** WHAT TO WORK ON **
Reproduce exactly, from the data that follows, the line with "ATOM 221 C CA", the line with "ATOM 244 C C", and every line that lies between them.

*** DATA FOR THIS EXERCISE

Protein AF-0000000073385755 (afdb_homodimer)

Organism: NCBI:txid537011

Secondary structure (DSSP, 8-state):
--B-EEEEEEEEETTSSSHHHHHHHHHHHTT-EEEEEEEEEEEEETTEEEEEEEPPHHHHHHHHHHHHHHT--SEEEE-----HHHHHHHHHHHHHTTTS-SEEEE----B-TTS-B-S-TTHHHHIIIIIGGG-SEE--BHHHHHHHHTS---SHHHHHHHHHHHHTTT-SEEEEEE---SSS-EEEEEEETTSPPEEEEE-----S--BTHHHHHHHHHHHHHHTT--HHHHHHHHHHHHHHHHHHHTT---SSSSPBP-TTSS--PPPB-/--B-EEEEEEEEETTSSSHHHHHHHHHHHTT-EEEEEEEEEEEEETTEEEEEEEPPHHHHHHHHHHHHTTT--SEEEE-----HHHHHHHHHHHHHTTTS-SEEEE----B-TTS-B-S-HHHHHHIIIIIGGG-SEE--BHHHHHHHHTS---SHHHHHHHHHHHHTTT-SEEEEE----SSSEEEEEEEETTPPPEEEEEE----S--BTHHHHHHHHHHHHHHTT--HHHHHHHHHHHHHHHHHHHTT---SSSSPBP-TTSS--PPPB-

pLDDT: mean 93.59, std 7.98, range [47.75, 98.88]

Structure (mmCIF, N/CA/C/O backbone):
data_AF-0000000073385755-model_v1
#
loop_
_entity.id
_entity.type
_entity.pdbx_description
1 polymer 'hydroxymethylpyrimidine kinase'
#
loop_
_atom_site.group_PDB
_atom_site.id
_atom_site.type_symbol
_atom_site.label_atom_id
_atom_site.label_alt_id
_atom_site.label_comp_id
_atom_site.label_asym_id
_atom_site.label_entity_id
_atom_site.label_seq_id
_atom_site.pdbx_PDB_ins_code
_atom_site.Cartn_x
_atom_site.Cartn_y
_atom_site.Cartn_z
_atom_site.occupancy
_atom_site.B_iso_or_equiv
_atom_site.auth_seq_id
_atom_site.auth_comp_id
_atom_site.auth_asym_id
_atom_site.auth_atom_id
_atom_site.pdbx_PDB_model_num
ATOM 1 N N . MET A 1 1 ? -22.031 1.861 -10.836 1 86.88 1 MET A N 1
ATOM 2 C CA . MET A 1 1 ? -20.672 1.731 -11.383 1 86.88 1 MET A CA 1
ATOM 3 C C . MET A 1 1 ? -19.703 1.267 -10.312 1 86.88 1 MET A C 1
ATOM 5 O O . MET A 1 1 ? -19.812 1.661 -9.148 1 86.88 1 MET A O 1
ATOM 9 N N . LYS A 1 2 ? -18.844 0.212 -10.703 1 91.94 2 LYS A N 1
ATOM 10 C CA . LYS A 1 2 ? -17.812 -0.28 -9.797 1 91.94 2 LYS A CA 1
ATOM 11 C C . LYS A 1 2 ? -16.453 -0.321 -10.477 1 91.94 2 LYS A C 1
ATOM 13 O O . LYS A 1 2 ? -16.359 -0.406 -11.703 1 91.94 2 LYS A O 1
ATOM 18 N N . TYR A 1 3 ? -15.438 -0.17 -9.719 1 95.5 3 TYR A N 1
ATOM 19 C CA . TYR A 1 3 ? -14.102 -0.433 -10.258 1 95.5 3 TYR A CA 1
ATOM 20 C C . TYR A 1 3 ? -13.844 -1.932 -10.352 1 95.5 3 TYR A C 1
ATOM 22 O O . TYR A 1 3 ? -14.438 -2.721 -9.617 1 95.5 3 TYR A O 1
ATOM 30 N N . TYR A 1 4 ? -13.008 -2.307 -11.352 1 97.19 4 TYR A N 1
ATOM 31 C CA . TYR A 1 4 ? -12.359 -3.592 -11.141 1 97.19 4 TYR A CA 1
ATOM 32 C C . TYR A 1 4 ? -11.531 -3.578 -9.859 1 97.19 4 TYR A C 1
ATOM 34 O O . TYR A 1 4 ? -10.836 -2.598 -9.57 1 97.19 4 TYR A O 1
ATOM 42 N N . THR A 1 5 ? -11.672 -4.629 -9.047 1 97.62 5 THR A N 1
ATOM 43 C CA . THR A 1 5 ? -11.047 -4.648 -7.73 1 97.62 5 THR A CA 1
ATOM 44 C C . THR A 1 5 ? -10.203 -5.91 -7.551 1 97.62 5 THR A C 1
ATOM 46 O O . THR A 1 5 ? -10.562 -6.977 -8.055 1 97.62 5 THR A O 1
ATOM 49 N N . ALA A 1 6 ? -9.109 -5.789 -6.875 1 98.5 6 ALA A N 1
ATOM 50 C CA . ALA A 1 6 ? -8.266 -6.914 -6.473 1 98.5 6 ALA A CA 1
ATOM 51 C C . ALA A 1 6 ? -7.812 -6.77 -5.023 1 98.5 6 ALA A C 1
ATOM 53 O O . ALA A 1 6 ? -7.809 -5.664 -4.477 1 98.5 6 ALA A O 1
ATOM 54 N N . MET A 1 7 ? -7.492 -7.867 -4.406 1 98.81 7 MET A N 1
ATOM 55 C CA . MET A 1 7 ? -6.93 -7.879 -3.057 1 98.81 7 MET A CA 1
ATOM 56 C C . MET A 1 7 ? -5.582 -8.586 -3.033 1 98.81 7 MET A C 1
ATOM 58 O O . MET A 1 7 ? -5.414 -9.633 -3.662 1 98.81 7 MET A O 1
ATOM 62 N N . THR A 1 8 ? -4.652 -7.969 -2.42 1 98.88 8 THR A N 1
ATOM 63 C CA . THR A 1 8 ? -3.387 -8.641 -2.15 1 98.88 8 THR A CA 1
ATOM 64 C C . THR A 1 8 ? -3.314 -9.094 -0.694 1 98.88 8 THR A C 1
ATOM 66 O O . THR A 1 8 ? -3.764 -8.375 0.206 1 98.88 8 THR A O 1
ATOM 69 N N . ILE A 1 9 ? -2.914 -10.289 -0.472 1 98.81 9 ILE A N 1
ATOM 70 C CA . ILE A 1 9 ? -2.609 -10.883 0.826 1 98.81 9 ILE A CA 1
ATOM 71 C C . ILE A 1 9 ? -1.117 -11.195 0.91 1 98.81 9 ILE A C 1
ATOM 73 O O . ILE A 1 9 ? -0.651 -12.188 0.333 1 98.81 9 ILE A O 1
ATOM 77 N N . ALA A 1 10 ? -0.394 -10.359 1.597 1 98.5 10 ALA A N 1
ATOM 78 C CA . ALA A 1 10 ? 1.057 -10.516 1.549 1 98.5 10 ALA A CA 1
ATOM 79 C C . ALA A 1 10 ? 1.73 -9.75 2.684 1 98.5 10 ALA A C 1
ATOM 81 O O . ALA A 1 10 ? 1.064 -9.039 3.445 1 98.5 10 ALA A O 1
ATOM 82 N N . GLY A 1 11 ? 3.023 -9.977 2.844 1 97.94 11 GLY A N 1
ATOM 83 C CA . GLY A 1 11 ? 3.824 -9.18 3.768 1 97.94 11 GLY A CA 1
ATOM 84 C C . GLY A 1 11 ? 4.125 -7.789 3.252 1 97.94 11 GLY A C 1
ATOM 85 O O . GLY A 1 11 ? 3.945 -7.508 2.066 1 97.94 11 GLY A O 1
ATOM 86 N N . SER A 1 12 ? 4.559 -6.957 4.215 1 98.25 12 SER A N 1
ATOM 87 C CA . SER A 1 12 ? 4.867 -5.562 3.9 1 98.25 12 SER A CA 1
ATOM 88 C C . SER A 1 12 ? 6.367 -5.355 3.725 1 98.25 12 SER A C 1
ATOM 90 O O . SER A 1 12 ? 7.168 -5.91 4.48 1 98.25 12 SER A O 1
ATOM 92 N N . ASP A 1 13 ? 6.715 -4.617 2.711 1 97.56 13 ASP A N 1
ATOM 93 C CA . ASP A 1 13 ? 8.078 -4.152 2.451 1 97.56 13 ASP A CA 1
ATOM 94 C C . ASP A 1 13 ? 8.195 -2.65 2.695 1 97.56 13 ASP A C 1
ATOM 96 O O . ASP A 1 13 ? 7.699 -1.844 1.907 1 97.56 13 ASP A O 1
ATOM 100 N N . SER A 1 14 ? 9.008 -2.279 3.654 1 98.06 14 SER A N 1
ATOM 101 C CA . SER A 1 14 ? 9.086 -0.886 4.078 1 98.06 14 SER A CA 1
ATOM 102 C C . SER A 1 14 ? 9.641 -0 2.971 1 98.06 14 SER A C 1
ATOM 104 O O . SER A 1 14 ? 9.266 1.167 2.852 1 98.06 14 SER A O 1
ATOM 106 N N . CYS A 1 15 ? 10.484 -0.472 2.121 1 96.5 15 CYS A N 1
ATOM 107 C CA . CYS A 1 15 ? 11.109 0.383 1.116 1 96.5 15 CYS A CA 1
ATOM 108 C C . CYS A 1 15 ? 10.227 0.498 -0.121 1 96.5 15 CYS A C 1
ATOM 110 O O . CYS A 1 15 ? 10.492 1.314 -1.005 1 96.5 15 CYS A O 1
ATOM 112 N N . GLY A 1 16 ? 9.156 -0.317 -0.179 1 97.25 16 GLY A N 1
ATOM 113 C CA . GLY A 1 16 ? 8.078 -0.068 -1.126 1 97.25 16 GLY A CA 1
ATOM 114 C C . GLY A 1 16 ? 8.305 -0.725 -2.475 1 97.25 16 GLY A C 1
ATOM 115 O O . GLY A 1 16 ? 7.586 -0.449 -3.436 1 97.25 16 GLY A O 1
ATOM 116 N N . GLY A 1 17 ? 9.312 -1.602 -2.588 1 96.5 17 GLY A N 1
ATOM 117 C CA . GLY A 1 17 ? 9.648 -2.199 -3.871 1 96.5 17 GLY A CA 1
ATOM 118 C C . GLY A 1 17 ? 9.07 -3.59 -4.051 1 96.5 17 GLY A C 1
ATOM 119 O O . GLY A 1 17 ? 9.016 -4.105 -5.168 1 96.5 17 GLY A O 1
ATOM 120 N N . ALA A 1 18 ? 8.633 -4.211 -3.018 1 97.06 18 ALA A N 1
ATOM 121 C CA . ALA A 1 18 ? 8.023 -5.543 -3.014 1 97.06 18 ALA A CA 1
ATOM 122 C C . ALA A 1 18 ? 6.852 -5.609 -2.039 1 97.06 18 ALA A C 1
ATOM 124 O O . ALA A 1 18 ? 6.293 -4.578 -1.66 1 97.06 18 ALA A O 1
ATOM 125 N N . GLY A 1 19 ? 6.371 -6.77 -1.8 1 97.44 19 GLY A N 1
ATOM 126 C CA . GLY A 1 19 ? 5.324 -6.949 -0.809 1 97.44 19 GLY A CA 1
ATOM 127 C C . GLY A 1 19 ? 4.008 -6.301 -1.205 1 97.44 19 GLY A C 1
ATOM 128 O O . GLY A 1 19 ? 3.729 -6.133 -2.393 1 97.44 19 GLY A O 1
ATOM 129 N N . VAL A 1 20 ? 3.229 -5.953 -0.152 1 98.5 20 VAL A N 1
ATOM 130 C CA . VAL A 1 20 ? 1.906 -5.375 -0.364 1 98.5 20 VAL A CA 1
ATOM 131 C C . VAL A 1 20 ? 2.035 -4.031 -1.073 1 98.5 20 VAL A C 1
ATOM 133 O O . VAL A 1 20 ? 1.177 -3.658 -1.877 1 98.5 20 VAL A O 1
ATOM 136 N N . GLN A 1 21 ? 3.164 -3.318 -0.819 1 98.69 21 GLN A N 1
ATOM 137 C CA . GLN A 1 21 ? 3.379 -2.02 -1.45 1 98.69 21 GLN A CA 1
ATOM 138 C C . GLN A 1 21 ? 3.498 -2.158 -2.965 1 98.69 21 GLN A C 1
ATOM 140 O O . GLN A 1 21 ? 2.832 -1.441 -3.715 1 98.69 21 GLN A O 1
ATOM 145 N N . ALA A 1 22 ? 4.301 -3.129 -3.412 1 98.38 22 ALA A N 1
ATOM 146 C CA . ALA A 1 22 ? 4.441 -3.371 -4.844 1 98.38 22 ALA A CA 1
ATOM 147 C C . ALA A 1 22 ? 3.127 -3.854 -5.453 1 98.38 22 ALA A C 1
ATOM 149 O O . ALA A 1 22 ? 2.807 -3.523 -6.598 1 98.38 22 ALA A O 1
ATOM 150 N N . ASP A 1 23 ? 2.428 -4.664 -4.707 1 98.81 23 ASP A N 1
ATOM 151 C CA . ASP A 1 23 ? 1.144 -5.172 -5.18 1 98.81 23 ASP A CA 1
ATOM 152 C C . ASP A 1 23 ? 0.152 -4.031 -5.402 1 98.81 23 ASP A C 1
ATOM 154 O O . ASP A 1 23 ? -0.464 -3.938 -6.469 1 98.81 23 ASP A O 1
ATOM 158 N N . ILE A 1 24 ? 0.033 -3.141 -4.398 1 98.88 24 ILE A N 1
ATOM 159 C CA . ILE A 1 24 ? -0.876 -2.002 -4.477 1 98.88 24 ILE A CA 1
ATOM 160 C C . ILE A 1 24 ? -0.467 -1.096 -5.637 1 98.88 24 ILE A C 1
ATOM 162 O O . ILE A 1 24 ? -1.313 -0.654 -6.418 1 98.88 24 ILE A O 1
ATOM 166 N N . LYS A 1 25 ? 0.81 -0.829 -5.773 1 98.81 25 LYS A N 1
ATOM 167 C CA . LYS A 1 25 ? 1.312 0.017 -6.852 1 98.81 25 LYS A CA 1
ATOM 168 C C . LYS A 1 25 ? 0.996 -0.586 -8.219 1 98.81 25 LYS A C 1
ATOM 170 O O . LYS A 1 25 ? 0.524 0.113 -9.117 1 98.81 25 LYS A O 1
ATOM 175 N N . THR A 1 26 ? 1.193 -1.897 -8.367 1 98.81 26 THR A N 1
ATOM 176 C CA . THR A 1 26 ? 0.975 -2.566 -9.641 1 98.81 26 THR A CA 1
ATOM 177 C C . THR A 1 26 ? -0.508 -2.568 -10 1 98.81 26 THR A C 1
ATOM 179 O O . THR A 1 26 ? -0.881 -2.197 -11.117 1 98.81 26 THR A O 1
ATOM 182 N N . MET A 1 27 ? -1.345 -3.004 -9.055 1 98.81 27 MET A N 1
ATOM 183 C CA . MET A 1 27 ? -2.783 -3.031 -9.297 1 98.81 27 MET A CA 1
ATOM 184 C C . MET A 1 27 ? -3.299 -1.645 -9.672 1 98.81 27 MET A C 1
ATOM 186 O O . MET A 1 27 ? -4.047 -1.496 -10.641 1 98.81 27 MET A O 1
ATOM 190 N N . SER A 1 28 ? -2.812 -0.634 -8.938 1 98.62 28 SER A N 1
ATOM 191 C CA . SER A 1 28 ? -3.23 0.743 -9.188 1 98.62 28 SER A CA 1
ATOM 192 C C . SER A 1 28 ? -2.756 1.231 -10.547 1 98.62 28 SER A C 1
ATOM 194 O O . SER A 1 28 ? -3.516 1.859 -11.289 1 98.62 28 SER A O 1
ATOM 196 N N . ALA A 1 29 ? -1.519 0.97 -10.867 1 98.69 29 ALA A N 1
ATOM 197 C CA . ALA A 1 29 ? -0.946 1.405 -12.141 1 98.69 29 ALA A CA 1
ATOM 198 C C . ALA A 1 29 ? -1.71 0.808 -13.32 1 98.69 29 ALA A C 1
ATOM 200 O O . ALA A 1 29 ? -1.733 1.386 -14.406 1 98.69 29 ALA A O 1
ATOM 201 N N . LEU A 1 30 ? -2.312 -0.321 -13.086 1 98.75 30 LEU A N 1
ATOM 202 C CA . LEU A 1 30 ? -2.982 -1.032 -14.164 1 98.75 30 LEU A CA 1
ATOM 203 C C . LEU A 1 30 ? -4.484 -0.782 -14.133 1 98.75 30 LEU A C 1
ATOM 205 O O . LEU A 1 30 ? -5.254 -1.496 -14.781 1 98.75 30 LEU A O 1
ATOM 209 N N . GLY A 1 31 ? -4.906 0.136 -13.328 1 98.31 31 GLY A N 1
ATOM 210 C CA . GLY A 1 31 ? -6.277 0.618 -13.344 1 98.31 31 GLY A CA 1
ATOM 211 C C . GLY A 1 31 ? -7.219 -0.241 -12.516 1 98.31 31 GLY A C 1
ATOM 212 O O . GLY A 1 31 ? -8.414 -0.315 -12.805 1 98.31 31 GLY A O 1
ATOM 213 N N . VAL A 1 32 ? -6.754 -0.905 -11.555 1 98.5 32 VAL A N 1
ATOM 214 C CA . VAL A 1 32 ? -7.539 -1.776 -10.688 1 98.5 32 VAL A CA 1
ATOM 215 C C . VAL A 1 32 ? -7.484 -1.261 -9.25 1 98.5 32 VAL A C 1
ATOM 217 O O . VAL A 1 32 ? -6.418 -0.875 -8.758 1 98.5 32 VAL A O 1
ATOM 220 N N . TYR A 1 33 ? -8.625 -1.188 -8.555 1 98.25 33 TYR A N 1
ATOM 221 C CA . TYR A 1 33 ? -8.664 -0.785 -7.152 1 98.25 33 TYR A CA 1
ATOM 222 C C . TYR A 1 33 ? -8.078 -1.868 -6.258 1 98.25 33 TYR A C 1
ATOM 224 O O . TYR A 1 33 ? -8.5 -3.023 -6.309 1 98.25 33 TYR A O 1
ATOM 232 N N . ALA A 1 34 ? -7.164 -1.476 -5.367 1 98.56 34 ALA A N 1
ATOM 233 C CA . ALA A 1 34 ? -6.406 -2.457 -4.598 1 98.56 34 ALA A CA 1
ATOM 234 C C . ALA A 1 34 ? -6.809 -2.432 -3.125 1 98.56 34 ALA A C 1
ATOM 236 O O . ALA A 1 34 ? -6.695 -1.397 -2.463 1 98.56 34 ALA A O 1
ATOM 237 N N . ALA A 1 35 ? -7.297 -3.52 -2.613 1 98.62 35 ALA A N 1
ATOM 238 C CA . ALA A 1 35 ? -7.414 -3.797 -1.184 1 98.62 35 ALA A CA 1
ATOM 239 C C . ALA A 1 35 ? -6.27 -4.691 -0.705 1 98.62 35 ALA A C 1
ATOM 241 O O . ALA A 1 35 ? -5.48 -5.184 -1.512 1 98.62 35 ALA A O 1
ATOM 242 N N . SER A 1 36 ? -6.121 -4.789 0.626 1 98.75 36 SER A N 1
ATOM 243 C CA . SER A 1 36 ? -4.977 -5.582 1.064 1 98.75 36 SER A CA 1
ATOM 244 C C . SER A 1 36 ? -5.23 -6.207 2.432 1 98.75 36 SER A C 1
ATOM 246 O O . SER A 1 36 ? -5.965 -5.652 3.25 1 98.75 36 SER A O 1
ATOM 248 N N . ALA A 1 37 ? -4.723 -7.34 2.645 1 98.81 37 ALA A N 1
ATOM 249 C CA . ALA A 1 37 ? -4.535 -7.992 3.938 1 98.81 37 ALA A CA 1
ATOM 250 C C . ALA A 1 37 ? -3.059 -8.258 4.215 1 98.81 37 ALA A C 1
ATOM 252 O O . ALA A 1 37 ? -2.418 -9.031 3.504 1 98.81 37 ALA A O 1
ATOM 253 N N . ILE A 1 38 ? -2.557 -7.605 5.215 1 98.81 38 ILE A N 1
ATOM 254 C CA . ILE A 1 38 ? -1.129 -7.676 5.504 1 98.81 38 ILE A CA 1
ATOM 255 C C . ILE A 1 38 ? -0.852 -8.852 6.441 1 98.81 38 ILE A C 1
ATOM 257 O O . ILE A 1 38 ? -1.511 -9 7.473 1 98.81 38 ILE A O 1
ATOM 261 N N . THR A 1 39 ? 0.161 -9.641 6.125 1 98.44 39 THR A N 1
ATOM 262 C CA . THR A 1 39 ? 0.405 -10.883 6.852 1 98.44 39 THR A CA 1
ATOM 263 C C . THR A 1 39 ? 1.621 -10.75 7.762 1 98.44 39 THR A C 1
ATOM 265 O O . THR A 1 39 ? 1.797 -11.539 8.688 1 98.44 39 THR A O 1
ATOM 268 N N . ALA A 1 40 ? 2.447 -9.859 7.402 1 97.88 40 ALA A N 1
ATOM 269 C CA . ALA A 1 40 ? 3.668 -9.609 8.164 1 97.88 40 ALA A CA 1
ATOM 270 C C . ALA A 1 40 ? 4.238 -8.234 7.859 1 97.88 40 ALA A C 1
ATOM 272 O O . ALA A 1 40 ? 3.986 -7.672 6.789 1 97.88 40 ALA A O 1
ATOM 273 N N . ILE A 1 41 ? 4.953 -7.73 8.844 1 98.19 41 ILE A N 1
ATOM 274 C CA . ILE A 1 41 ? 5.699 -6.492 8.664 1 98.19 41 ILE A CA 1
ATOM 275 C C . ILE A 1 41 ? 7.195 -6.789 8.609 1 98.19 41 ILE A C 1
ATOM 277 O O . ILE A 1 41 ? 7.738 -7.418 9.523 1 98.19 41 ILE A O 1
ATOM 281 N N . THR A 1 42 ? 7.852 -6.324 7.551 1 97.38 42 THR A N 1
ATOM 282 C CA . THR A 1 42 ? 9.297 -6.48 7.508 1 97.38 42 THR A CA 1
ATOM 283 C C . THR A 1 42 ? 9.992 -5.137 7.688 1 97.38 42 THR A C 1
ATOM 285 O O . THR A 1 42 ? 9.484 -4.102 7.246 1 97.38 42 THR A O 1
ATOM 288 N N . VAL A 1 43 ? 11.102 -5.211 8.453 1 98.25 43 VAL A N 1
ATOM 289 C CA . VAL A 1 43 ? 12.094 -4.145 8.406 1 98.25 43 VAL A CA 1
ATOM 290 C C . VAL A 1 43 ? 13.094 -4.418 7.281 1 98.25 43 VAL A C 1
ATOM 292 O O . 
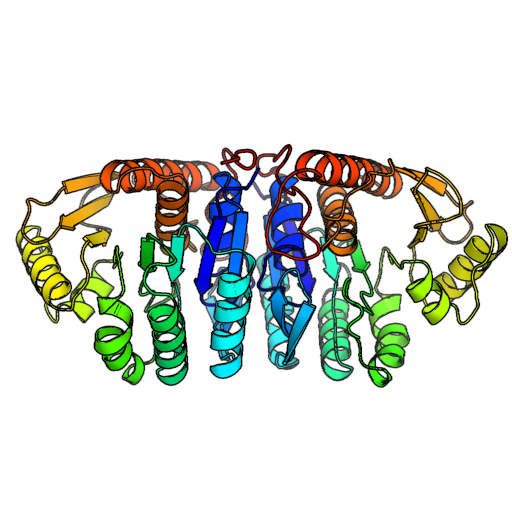VAL A 1 43 ? 13.945 -5.293 7.402 1 98.25 43 VAL A O 1
ATOM 295 N N . GLN A 1 44 ? 12.883 -3.643 6.219 1 96.44 44 GLN A N 1
ATOM 296 C CA . GLN A 1 44 ? 13.633 -4.016 5.023 1 96.44 44 GLN A CA 1
ATOM 297 C C . GLN A 1 44 ? 13.906 -2.801 4.145 1 96.44 44 GLN A C 1
ATOM 299 O O . GLN A 1 44 ? 13.156 -1.824 4.176 1 96.44 44 GLN A O 1
ATOM 304 N N . ASN A 1 45 ? 15.023 -2.783 3.508 1 96.25 45 ASN A N 1
ATOM 305 C CA . ASN A 1 45 ? 15.375 -1.827 2.461 1 96.25 45 ASN A CA 1
ATOM 306 C C . ASN A 1 45 ? 16.047 -2.516 1.274 1 96.25 45 ASN A C 1
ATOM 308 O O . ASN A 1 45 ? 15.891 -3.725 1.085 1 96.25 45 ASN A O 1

******

** EXPECTED ANSWER **
ATOM 221 C CA . TYR A 1 33 ? -8.664 -0.785 -7.152 1 98.25 33 TYR A CA 1
ATOM 222 C C . TYR A 1 33 ? -8.078 -1.868 -6.258 1 98.25 33 TYR A C 1
ATOM 224 O O . TYR A 1 33 ? -8.5 -3.023 -6.309 1 98.25 33 TYR A O 1
ATOM 232 N N . ALA A 1 34 ? -7.164 -1.476 -5.367 1 98.56 34 ALA A N 1
ATOM 233 C CA . ALA A 1 34 ? -6.406 -2.457 -4.598 1 98.56 34 ALA A CA 1
ATOM 234 C C . ALA A 1 34 ? -6.809 -2.432 -3.125 1 98.56 34 ALA A C 1
ATOM 236 O O . ALA A 1 34 ? -6.695 -1.397 -2.463 1 98.56 34 ALA A O 1
ATOM 237 N N . ALA A 1 35 ? -7.297 -3.52 -2.613 1 98.62 35 ALA A N 1
ATOM 238 C CA . ALA A 1 35 ? -7.414 -3.797 -1.184 1 98.62 35 ALA A CA 1
ATOM 239 C C . ALA A 1 35 ? -6.27 -4.691 -0.705 1 98.62 35 ALA A C 1
ATOM 241 O O . ALA A 1 35 ? -5.48 -5.184 -1.512 1 98.62 35 ALA A O 1
ATOM 242 N N . SER A 1 36 ? -6.121 -4.789 0.626 1 98.75 36 SER A N 1
ATOM 243 C CA . SER A 1 36 ? -4.977 -5.582 1.064 1 98.75 36 SER A CA 1
ATOM 244 C C . SER A 1 36 ? -5.23 -6.207 2.432 1 98.75 36 SER A C 1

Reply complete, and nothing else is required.